Cern: LHC-Inbetriebnahme im November 2009

Die Reparaturarbeiten am weltweit grössten Teilchenbeschleuniger der Welt, dem Large Hadron Collider (LHC), dauern länger als vorgesehen. Die Leitung des Europäischen Kernforschungszentrums (Cern) rechnet nun damit, Mitte November 2009 erste Teilchenpakete in den Beschleunigerring schicken zu können.

27. Juli 2009
Die Funktionstüchtigkeit von zwei der vier grossen LHC-Detektoren konnte mit kosmischer Strahlung getestet werden.
Die Funktionstüchtigkeit von zwei der vier grossen LHC-Detektoren konnte mit kosmischer Strahlung getestet werden.
Quelle: Cern

Am 19. September 2008 ereignete sich im Sektor 3–4 des LHC eine folgenschwere Panne: Eine defekte Verbindung eines supraleitenden Starkstromkabels zwischen zwei Magneten beschädigte das Kühlsystem. Flüssiges Helium strömte aus, und es baute sich in den Magneten Druck so rasch auf, dass ihn die Sicherheitsventile nicht abzubauen vermochten. Der so entstandene Überdruck beschädigte 53 Magnete unterschiedlich stark und riss sie teilweise aus ihren Verankerungen. Zur Reparatur mussten die Magnete zuerst auf Raumtemperatur gebracht werden. Danach wurden sie vom 100 m tief liegenden Beschleunigerring an die Oberfläche transportiert, überprüft, gereinigt und repariert oder ersetzt.
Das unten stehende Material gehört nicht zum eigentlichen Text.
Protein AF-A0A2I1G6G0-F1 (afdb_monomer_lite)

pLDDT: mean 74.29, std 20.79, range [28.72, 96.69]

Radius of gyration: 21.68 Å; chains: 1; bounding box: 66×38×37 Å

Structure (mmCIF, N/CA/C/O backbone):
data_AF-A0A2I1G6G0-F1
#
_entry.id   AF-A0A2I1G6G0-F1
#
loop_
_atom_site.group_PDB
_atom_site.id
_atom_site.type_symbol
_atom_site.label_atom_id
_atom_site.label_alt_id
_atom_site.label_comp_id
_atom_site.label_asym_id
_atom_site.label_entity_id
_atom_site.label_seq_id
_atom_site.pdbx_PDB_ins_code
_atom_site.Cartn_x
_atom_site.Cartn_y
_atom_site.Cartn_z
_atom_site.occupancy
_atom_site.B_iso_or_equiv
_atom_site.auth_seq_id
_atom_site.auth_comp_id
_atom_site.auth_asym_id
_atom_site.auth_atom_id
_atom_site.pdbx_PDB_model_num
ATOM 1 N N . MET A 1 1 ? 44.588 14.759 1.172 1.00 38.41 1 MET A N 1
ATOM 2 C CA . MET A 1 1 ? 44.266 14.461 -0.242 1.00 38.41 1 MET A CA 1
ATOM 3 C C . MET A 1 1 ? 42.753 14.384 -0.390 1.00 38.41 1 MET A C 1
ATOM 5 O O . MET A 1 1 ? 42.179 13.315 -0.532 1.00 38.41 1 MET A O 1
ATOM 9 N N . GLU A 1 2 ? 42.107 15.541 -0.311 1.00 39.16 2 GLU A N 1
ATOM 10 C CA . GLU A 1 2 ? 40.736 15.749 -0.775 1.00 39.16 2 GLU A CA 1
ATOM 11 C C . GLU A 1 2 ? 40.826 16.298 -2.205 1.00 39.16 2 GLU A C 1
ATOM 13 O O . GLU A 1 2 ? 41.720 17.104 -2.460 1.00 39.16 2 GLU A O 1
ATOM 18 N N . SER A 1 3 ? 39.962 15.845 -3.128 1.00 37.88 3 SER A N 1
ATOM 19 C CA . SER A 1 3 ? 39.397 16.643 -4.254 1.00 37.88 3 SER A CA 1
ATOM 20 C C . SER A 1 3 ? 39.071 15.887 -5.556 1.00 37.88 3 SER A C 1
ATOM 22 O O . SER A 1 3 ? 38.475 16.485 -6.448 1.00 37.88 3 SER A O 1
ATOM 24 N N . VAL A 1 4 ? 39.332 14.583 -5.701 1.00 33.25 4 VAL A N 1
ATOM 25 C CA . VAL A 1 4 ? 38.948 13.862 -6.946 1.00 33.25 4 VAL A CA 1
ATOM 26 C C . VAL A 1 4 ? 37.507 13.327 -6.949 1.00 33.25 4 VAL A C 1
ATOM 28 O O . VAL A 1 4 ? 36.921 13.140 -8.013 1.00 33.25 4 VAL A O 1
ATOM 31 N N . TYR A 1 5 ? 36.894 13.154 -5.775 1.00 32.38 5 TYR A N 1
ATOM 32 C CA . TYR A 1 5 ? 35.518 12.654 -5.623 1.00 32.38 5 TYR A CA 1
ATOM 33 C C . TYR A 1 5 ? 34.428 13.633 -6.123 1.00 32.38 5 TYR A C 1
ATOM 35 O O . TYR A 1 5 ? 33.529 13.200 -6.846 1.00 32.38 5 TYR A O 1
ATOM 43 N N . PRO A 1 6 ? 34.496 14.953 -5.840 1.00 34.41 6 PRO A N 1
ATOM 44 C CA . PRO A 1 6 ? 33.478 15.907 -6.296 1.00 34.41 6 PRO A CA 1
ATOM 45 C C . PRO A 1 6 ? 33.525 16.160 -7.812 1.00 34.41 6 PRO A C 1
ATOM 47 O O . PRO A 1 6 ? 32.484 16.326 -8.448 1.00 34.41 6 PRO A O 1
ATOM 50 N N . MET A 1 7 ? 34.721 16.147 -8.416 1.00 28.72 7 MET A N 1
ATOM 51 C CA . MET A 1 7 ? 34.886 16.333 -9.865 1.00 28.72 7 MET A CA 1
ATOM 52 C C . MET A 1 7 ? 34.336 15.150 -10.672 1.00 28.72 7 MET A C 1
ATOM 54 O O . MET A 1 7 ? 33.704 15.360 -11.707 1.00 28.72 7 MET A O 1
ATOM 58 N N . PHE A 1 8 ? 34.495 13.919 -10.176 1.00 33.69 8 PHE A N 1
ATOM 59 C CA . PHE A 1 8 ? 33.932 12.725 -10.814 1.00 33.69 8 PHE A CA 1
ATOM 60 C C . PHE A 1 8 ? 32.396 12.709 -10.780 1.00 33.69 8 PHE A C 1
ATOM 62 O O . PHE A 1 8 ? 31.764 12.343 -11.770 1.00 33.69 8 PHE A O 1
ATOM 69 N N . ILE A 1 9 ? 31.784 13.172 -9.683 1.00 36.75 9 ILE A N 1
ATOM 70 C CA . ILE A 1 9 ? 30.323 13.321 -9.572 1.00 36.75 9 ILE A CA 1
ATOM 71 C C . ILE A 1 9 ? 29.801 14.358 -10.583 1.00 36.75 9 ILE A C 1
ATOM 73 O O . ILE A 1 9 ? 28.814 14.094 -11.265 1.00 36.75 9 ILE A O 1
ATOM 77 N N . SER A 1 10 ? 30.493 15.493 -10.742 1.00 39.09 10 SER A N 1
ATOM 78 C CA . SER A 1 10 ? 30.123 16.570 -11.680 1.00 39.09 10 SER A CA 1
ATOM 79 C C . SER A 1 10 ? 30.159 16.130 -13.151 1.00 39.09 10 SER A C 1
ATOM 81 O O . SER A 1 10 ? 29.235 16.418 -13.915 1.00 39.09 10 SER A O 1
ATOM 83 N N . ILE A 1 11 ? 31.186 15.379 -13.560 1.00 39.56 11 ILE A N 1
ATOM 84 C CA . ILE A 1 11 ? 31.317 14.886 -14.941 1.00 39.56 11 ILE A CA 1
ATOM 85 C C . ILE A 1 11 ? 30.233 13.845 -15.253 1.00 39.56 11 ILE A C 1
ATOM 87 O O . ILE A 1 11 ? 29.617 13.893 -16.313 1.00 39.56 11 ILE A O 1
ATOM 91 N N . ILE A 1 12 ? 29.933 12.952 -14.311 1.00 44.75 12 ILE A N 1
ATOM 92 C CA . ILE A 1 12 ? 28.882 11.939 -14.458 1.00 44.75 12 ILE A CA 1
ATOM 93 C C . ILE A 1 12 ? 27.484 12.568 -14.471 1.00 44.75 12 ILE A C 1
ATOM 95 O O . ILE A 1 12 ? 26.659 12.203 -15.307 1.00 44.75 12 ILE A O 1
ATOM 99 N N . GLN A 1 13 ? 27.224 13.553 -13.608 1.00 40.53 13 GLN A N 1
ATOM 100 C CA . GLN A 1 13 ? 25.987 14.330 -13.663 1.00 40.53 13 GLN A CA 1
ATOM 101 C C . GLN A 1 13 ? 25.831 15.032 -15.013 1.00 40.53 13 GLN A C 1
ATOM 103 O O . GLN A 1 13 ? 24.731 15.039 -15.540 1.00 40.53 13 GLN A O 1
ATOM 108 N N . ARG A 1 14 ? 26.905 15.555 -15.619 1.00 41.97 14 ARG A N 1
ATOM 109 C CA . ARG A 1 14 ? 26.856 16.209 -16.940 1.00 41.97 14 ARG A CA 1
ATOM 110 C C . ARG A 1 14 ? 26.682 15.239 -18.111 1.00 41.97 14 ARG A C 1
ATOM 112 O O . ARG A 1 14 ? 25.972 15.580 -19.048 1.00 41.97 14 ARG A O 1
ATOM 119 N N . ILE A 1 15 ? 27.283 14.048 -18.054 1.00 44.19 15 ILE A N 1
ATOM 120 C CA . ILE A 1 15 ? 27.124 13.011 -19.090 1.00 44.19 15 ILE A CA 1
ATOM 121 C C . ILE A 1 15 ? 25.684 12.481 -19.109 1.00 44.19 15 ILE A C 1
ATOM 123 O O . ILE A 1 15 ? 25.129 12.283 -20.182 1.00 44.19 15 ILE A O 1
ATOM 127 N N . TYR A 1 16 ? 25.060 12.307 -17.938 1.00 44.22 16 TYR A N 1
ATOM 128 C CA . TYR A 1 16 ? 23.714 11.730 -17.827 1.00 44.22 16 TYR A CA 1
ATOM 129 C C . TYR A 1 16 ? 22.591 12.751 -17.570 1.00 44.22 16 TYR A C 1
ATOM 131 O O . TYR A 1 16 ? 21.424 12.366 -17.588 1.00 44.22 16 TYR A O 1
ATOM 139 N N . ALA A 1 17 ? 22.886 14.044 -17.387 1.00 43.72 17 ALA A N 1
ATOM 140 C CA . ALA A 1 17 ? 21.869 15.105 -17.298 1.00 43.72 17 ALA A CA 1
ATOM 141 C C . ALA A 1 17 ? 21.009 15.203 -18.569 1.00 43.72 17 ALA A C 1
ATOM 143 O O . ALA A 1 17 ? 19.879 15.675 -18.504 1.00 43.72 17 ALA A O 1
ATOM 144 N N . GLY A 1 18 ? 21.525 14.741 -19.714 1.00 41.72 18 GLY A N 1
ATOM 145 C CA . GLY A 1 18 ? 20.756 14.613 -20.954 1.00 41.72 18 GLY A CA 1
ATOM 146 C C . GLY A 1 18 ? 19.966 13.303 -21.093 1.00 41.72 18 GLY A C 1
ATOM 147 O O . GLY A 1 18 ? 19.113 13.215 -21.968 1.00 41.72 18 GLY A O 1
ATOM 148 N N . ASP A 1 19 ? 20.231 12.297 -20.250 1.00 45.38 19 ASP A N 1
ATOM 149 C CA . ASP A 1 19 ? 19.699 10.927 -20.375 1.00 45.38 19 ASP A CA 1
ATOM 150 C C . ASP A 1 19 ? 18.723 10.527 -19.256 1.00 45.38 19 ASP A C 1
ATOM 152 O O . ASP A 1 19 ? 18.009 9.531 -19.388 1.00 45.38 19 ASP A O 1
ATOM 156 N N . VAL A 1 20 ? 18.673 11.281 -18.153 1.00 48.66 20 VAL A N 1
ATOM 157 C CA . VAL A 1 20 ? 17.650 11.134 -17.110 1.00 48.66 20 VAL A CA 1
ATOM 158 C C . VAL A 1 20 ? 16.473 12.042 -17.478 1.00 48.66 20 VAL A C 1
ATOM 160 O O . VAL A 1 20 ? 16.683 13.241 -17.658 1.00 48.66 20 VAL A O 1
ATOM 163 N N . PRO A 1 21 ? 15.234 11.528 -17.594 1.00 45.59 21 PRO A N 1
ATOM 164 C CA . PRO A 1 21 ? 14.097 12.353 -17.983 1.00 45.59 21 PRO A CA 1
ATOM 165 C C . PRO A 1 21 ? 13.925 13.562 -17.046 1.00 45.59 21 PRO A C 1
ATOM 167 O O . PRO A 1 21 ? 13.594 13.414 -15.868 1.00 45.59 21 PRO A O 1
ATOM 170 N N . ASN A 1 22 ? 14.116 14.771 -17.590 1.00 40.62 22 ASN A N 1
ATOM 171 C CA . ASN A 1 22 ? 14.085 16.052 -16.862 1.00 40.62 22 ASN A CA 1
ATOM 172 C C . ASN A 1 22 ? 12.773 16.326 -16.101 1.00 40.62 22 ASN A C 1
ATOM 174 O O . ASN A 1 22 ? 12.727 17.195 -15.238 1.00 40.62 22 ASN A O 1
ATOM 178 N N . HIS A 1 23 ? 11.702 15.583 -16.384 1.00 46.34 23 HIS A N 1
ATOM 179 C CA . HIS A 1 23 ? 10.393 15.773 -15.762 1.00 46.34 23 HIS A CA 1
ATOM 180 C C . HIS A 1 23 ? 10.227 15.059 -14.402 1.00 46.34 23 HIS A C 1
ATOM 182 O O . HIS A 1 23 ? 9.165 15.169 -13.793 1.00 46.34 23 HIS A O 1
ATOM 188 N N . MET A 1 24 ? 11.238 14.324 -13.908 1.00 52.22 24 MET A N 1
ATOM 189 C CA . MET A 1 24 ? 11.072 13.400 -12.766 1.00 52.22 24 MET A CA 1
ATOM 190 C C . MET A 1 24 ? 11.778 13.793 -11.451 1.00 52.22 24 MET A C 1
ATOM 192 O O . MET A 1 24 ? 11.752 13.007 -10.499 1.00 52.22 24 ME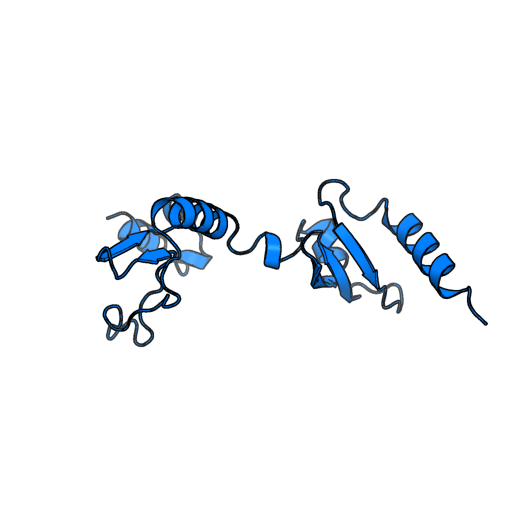T A O 1
ATOM 196 N N . ASN A 1 25 ? 12.338 15.012 -11.351 1.00 54.72 25 ASN A N 1
ATOM 197 C CA . ASN A 1 25 ? 12.831 15.644 -10.109 1.00 54.72 25 ASN A CA 1
ATOM 198 C C . ASN A 1 25 ? 13.578 14.683 -9.148 1.00 54.72 25 ASN A C 1
ATOM 200 O O . ASN A 1 25 ? 13.182 14.506 -7.995 1.00 54.72 25 ASN A O 1
ATOM 204 N N . GLY A 1 26 ? 14.653 14.029 -9.595 1.00 55.59 26 GLY A N 1
ATOM 205 C CA . GLY A 1 26 ? 15.514 13.217 -8.724 1.00 55.59 26 GLY A CA 1
ATOM 206 C C . GLY A 1 26 ? 16.977 13.225 -9.161 1.00 55.59 26 GLY A C 1
ATOM 207 O O . GLY A 1 26 ? 17.328 13.851 -10.158 1.00 55.59 26 GLY A O 1
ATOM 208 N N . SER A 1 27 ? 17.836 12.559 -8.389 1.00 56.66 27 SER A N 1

Seit dieser Panne haben die Verantwortlichen des Cern eine Reihe neuer Schutzmassnahmen mit internationaler Unterstützung ausgearbeitet. Eine davon ist das sogenannte Quench Protection System, das die gespeicherte Energie der supraleitenden Magnete im Falle einer Betriebsabweichung schnell und sicher abführen soll. Des Weiteren ist das Cern daran, neue sowie zusätzliche Überdruckventile einzubauen und die Magnetverankerungen zu verstärken. Rolf-Dieter Heuer, Generaldirektor des Cern, ist erfreut über die beispiellose Unterstützung von Physiklabors und Instituten rund um den Globus. Für Heuer ist das ein positives Zeichen «der zunehmenden Globalisierung in der Teilchenphysik». Anfang Juli 2009 konnten die Reparaturarbeiten im Sektor 3–4 erfolgreich abgeschlossen werden.
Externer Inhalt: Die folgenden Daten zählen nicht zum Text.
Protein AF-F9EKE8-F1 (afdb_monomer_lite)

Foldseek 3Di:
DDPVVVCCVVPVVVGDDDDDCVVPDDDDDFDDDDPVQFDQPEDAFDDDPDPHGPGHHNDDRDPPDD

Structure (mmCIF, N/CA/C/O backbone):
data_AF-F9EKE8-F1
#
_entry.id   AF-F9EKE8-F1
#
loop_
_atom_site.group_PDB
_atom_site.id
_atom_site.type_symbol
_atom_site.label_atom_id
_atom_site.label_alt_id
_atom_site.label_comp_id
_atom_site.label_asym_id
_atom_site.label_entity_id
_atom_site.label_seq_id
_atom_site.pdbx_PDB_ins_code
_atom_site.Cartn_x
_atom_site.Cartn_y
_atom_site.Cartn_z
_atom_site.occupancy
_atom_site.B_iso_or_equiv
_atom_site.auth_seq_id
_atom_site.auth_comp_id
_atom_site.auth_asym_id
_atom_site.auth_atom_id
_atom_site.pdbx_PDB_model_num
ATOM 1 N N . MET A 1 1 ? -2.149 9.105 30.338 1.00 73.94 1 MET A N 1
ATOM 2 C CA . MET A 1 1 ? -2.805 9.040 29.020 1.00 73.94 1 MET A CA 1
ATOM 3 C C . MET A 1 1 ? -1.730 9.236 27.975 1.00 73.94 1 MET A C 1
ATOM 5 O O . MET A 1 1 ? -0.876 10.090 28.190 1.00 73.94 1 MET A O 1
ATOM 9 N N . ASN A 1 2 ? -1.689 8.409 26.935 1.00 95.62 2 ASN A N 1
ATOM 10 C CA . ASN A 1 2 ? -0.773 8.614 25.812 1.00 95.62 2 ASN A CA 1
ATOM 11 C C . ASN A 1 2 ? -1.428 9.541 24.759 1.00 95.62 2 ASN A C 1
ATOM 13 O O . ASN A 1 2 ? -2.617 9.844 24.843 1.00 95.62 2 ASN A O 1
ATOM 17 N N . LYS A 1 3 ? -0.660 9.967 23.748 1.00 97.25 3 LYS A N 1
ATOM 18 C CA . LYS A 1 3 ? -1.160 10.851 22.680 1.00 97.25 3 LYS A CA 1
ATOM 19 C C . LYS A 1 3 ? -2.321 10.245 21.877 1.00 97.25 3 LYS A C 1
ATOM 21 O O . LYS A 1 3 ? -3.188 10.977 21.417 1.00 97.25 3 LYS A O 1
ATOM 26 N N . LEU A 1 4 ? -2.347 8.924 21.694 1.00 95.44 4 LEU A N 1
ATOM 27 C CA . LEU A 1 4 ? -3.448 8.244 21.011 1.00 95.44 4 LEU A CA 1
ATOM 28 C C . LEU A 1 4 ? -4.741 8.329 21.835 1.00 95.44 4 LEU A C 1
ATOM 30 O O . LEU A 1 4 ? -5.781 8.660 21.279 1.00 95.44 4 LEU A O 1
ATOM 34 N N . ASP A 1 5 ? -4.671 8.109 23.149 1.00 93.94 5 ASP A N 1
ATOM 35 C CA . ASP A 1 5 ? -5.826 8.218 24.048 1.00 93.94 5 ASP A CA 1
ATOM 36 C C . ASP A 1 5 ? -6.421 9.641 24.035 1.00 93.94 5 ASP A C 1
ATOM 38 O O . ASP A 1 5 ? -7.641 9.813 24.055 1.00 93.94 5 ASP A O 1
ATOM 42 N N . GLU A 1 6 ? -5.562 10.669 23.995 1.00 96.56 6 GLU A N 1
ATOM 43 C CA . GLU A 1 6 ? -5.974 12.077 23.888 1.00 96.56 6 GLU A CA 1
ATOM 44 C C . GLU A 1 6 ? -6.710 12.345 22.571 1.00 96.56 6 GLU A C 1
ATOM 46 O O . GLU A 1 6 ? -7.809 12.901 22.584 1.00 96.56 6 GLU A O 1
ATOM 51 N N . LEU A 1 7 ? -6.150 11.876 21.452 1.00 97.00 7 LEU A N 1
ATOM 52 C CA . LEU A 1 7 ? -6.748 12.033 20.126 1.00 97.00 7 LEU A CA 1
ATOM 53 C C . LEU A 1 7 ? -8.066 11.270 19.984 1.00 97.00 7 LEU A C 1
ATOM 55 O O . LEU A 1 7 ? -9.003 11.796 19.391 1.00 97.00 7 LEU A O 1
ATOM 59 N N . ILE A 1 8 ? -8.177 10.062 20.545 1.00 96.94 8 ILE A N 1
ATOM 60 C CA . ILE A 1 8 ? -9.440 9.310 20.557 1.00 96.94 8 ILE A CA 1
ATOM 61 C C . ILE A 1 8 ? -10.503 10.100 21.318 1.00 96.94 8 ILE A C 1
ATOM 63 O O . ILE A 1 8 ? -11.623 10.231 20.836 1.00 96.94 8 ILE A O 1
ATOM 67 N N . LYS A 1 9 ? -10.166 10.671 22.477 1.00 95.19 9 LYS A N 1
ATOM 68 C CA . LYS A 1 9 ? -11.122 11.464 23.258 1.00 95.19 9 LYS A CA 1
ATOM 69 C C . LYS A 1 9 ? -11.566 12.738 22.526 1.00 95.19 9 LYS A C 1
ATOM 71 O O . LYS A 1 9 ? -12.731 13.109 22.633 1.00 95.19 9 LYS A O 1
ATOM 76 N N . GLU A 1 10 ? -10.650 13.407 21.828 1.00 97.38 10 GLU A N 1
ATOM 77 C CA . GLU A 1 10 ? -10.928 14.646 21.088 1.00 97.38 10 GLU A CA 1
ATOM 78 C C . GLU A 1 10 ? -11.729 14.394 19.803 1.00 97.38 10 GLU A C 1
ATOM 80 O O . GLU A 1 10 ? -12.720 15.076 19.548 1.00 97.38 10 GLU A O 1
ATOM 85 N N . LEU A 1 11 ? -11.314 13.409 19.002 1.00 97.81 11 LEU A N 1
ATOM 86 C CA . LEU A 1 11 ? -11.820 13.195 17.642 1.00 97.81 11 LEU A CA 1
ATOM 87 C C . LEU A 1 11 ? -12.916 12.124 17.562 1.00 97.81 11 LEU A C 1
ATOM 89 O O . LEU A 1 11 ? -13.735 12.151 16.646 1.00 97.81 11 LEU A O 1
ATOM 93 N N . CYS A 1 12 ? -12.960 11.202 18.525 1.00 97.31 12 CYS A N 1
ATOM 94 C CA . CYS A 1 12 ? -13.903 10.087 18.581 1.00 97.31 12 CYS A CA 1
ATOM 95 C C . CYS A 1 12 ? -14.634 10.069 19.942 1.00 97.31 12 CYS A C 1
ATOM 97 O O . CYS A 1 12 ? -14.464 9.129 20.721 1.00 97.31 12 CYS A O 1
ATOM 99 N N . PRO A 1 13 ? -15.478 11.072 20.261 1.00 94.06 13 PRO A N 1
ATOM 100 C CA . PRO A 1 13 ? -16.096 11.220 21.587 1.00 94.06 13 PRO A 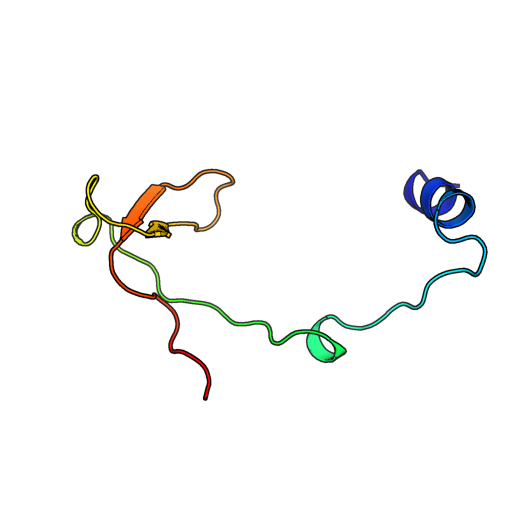CA 1
ATOM 101 C C . PRO A 1 13 ? -17.021 10.059 21.993 1.00 94.06 13 PRO A C 1
ATOM 103 O O . PRO A 1 13 ? -17.302 9.884 23.175 1.00 94.06 13 PRO A O 1
ATOM 106 N N . ASN A 1 14 ? -17.462 9.246 21.026 1.00 96.62 14 ASN A N 1
ATOM 107 C CA . ASN A 1 14 ? -18.248 8.030 21.253 1.00 96.62 14 ASN A CA 1
ATOM 108 C C . ASN A 1 14 ? -17.382 6.759 21.395 1.00 96.62 14 ASN A C 1
ATOM 110 O O . ASN A 1 14 ? -17.922 5.659 21.485 1.00 96.62 14 ASN A O 1
ATOM 114 N N . GLY A 1 15 ? -16.053 6.894 21.410 1.00 94.56 15 GLY A N 1
ATOM 115 C CA . GLY A 1 15 ? -15.103 5.784 21.423 1.00 94.56 15 GLY A CA 1
ATOM 116 C C . GLY A 1 15 ? -14.784 5.231 20.032 1.00 94.56 15 GLY A C 1
ATOM 117 O O . GLY A 1 15 ? -15.201 5.770 19.007 1.00 94.56 15 GLY A O 1
ATOM 118 N N . VAL A 1 16 ? -14.003 4.149 20.015 1.00 95.56 16 VAL A N 1
ATOM 119 C CA . VAL A 1 16 ? -13.584 3.413 18.813 1.00 95.56 16 VAL A CA 1
ATOM 120 C C . VAL A 1 16 ? -13.692 1.909 19.063 1.00 95.56 16 VAL A C 1
ATOM 122 O O . VAL A 1 16 ? -13.629 1.459 20.206 1.00 95.56 16 VAL A O 1
ATOM 125 N N . GLU A 1 17 ? -13.830 1.136 17.991 1.00 95.81 17 GLU A N 1
ATOM 126 C CA . GLU A 1 17 ? -13.749 -0.325 18.020 1.00 95.81 17 GLU A CA 1
ATOM 127 C C . GLU A 1 17 ? -12.359 -0.774 17.552 1.00 95.81 17 GLU A C 1
ATOM 129 O O . GLU A 1 17 ? -11.775 -0.169 16.650 1.00 95.81 17 GLU A O 1
ATOM 134 N N . TYR A 1 18 ? -11.842 -1.849 18.146 1.00 95.25 18 TYR A N 1
ATOM 135 C CA . TYR A 1 18 ? -10.620 -2.507 17.694 1.00 95.25 18 TYR A CA 1
ATOM 136 C C . TYR A 1 18 ? -10.994 -3.723 16.850 1.00 95.2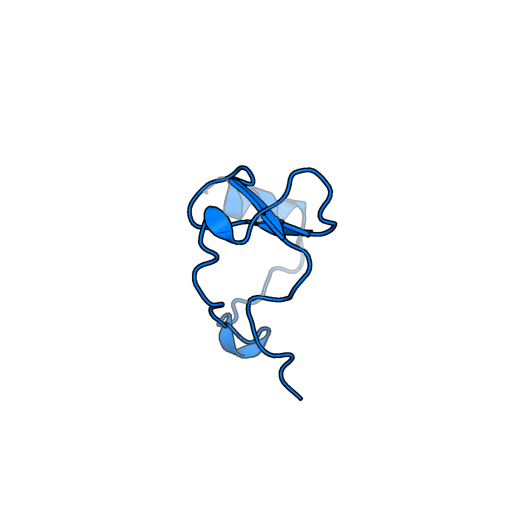5 18 TYR A C 1
ATOM 138 O O . TYR A 1 18 ? -11.703 -4.602 17.332 1.00 95.25 18 TYR A O 1
ATOM 146 N N . LYS A 1 19 ? -10.500 -3.762 15.611 1.00 96.62 19 LYS A N 1
ATOM 147 C CA . LYS A 1 19 ? -10.693 -4.869 14.668 1.00 96.62 19 LYS A CA 1
ATOM 148 C C . LYS A 1 19 ? -9.359 -5.413 14.202 1.00 96.62 19 LYS A C 1
ATOM 150 O O . LYS A 1 19 ? -8.381 -4.663 14.107 1.00 96.62 19 LYS A O 1
ATOM 155 N N . GLU A 1 20 ? -9.322 -6.697 13.880 1.00 96.62 20 GLU A N 1
ATOM 156 C CA . GLU A 1 20 ? -8.168 -7.262 13.191 1.00 96.62 20 GLU A CA 1
ATOM 157 C C . GLU A 1 20 ? -8.145 -6.758 11.742 1.00 96.62 20 GLU A C 1
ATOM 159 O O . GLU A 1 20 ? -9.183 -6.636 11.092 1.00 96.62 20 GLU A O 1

Fehler bei weiteren Sektoren erkannt

Damit sich die Panne am LHC nicht wiederholen kann, wurden zudem neue Prüfverfahren entwickelt. Um die supraleitenden Maschinenteile nicht zeitraubend auf Raumtemperatur erwärmen zu müssen, werden die Tests bei 80 Kelvin (-190 °C) durchgeführt. Überprüfungen in zwei Sektoren brachten undichte Stellen zwischen dem Kühlkreislauf und dem isolierenden Vakuum zutage. Zur Behebung dieses Fehlers müssen Teile dieser Sektoren auf Raumtemperatur gebracht werden, was zu einer weiteren Verzögerung der Wiederinbetriebnahme führt, die nun auf Mitte November 2009 angesetzt ist.

Stillstandzeit nutzen

Seit dem Ausfall des LHC nutzen die Teams die Zeit für Funktionstests ihrer Detektoren mit kosmischer Strahlung. Diese Geräte werden jede Sekunde von Partikeln durchquert, die in der äusseren Atmosphäre durch Kollisionen mit hochenergetischen Weltraumteilchen entstanden sind. Eine weitere wichtige Komponente der Anlage konnte bereits getestet werden: das weltweite LHC Computing Grid. In diesem Computernetz sind mehr als 140 Computerzentren miteinander verbunden, um die gewaltige Datenmenge der Detektoren speichern und verarbeiten zu können. Alleine der Atlas-Detektor lieferte bei den Tests pro Sekunde rund 6 GBytes – dem Speichervermögen einer DVD. Während zweier Wochen konnten durchgehend Daten erfolgreich gesammelt und analysiert werden. Sergio Bertolucci, Leiter für Forschung und Computing am Cern, meinte zu den Tests: «Die vier grossen LHC-Experimente – Atlas, CMS, Alice und LHCb – haben erfolgreich demonstriert, dass sie ihre Daten gleichzeitig verwalten können.»